### [EXERCISE REQUIREMENTS]
Transcribe the records word for word, beginning with the first line and ending with the line that contains "ATOM 14 C C"; include nothing else.

▼

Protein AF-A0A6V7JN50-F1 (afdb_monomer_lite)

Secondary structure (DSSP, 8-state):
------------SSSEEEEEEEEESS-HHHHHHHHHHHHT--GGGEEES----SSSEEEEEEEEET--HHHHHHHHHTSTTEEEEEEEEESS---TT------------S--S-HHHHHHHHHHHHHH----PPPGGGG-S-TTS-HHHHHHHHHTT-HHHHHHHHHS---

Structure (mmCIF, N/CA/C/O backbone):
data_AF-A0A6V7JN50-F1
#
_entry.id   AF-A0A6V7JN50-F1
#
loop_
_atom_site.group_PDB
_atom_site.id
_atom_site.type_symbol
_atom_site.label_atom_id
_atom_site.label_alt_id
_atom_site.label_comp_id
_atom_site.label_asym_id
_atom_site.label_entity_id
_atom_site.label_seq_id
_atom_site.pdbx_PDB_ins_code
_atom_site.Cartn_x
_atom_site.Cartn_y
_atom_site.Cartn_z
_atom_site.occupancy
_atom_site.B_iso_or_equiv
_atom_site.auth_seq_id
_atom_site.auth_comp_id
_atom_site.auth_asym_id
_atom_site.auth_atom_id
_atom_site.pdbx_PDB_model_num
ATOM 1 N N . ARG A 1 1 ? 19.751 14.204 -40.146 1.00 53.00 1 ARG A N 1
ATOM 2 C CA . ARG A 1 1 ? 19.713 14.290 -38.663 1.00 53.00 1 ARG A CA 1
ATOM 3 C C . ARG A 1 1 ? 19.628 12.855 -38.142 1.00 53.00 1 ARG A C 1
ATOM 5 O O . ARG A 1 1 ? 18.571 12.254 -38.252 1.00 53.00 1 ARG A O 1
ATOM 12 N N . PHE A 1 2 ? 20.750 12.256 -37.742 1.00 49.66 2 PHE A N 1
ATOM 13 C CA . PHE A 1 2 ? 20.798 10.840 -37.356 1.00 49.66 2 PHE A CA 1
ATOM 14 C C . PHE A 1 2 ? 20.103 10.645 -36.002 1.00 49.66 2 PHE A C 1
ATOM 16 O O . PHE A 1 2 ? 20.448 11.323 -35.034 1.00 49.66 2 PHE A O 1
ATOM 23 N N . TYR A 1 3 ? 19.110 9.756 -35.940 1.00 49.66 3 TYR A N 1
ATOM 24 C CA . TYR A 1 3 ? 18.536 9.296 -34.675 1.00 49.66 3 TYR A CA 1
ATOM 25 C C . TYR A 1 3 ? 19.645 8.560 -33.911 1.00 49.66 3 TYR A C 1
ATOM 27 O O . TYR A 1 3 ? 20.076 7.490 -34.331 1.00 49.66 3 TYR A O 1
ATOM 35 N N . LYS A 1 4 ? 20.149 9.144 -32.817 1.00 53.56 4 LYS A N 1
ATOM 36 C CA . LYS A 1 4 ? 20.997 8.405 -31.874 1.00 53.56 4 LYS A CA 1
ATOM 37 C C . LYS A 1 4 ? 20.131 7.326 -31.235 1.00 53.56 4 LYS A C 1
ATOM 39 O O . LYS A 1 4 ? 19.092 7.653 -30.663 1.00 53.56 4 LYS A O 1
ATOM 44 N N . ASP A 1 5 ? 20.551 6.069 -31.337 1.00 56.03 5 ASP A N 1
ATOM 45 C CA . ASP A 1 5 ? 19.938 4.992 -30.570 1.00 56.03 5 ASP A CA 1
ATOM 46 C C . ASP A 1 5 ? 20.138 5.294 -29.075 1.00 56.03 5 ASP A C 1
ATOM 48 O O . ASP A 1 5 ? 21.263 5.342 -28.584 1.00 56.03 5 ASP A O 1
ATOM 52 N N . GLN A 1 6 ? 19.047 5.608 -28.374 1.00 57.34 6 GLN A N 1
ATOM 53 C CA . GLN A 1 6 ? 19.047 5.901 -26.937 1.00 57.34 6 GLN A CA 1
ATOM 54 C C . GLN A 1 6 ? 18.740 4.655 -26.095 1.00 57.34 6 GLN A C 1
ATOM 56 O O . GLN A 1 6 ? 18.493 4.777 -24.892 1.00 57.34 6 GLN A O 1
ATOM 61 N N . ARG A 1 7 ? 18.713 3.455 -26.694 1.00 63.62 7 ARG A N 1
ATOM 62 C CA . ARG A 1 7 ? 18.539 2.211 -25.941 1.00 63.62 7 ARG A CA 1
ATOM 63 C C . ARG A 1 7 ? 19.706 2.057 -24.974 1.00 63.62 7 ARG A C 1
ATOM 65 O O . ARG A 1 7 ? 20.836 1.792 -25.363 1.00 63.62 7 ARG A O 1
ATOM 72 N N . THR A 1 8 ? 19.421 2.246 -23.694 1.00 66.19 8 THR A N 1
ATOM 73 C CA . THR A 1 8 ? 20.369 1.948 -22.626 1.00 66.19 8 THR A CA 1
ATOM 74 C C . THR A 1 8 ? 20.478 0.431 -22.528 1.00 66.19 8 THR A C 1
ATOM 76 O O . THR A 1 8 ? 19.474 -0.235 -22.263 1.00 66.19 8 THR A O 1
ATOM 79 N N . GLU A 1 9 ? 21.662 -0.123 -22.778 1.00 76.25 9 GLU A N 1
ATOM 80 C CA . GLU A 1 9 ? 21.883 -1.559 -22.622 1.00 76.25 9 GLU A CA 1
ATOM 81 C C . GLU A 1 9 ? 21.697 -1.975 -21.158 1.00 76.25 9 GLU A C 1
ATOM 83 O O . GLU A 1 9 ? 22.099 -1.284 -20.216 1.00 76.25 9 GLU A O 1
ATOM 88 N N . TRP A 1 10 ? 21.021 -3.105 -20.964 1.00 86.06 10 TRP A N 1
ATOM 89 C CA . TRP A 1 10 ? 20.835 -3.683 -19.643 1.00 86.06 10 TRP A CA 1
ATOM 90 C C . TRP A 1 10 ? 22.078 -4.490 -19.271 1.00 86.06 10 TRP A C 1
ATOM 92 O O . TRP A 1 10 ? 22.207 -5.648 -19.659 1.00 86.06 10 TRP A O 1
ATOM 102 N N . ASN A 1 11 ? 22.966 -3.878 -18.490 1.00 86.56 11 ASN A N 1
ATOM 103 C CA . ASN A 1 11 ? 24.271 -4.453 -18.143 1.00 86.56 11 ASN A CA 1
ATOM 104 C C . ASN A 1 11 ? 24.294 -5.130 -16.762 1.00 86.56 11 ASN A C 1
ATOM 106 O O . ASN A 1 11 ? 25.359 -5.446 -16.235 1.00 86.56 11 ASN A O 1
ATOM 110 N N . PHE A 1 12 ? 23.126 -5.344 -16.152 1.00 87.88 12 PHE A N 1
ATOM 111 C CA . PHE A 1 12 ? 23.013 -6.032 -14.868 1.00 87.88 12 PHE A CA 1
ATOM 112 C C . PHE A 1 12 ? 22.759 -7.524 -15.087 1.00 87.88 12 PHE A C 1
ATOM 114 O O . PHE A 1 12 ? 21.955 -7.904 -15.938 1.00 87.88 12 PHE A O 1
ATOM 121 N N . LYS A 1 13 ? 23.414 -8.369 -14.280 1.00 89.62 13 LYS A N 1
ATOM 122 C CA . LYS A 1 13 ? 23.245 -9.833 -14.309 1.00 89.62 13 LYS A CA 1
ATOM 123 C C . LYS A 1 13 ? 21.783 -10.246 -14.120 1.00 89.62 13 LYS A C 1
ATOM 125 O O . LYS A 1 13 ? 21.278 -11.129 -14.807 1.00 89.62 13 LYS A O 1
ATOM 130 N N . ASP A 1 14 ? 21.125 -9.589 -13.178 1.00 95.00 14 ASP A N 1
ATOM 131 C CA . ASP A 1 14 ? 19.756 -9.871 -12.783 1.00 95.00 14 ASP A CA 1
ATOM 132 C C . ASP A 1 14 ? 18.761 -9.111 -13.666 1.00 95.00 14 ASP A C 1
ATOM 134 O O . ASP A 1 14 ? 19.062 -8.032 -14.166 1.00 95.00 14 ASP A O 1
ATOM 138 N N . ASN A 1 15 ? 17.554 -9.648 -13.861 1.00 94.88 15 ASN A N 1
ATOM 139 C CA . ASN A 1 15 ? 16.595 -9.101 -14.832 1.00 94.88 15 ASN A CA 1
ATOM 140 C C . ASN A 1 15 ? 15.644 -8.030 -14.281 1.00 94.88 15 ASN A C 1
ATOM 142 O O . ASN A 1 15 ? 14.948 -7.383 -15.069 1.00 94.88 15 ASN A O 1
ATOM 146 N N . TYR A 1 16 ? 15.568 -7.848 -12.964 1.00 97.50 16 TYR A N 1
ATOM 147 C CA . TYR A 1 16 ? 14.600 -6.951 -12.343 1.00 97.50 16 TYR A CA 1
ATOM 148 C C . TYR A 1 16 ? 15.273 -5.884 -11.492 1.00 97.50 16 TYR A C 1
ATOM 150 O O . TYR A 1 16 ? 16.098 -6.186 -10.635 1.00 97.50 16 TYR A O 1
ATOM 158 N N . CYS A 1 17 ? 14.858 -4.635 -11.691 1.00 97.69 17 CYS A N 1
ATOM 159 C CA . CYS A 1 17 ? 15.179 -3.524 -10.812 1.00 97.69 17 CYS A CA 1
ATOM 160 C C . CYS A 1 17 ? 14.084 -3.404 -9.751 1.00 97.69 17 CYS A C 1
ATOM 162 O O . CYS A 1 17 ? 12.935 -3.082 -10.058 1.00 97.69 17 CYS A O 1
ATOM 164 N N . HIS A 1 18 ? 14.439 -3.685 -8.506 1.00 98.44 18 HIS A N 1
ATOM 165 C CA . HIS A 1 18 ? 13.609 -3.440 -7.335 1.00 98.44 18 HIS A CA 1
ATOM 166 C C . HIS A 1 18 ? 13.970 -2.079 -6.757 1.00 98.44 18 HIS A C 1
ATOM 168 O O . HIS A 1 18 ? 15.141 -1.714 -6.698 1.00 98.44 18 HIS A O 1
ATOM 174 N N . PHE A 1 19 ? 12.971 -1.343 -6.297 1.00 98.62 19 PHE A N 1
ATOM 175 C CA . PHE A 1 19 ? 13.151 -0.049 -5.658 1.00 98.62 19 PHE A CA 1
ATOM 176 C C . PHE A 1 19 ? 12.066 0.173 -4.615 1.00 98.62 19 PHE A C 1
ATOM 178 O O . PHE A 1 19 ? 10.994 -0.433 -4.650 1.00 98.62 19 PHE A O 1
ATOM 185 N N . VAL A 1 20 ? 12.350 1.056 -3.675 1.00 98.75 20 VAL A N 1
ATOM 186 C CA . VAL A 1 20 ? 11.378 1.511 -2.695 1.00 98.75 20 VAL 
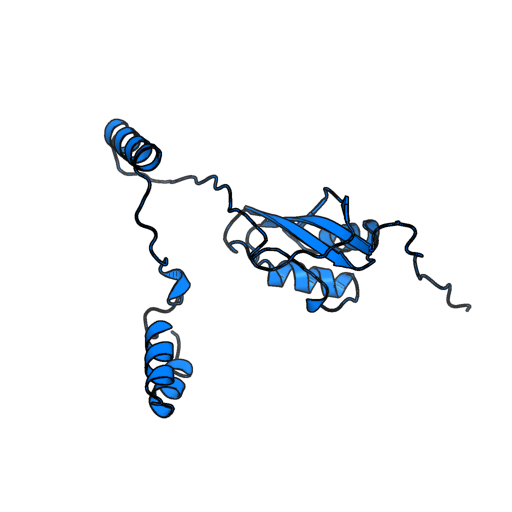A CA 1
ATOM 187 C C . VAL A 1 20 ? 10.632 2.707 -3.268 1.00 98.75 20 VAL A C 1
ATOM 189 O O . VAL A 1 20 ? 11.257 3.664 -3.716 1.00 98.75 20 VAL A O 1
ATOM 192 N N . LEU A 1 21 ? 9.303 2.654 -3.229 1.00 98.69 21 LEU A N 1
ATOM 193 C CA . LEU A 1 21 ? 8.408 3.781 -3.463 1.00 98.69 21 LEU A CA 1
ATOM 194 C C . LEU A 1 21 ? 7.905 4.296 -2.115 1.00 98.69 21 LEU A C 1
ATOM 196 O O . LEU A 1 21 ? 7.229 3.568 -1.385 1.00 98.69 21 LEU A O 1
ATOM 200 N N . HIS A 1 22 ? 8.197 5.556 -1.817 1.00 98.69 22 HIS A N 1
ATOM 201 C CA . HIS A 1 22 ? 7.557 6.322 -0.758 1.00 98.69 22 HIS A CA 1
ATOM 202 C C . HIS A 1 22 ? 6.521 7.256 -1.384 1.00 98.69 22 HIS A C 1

▲

### [TASK RESPONSE]
Protein AF-A0A6V7JN50-F1 (afdb_monomer_lite)

Secondary structure (DSSP, 8-state):
------------SSSEEEEEEEEESS-HHHHHHHHHHHHT--GGGEEES----SSSEEEEEEEEET--HHHHHHHHHTSTTEEEEEEEEESS---TT------------S--S-HHHHHHHHHHHHHH----PPPGGGG-S-TTS-HHHHHHHHHTT-HHHHHHHHHS---

Structure (mmCIF, N/CA/C/O backbone):
data_AF-A0A6V7JN50-F1
#
_entry.id   AF-A0A6V7JN50-F1
#
loop_
_atom_site.group_PDB
_atom_site.id
_atom_site.type_symbol
_atom_site.label_atom_id
_atom_site.label_alt_id
_atom_site.label_comp_id
_atom_site.label_asym_id
_atom_site.label_entity_id
_atom_site.label_seq_id
_atom_site.pdbx_PDB_ins_code
_atom_site.Cartn_x
_atom_site.Cartn_y
_atom_site.Cartn_z
_atom_site.occupancy
_atom_site.B_iso_or_equiv
_atom_site.auth_seq_id
_atom_site.auth_comp_id
_atom_site.auth_asym_id
_atom_site.auth_atom_id
_atom_site.pdbx_PDB_model_num
ATOM 1 N N . ARG A 1 1 ? 19.751 14.204 -40.146 1.00 53.00 1 ARG A N 1
ATOM 2 C CA . ARG A 1 1 ? 19.713 14.290 -38.663 1.00 53.00 1 ARG A CA 1
ATOM 3 C C . ARG A 1 1 ? 19.628 12.855 -38.142 1.00 53.00 1 ARG A C 1
ATOM 5 O O . ARG A 1 1 ? 18.571 12.254 -38.252 1.00 53.00 1 ARG A O 1
ATOM 12 N N . PHE A 1 2 ? 20.750 12.256 -37.742 1.00 49.66 2 PHE A N 1
ATOM 13 C CA . PHE A 1 2 ? 20.798 10.840 -37.356 1.00 49.66 2 PHE A CA 1
ATOM 14 C C . PHE A 1 2 ? 20.103 10.645 -36.002 1.00 49.66 2 PHE A C 1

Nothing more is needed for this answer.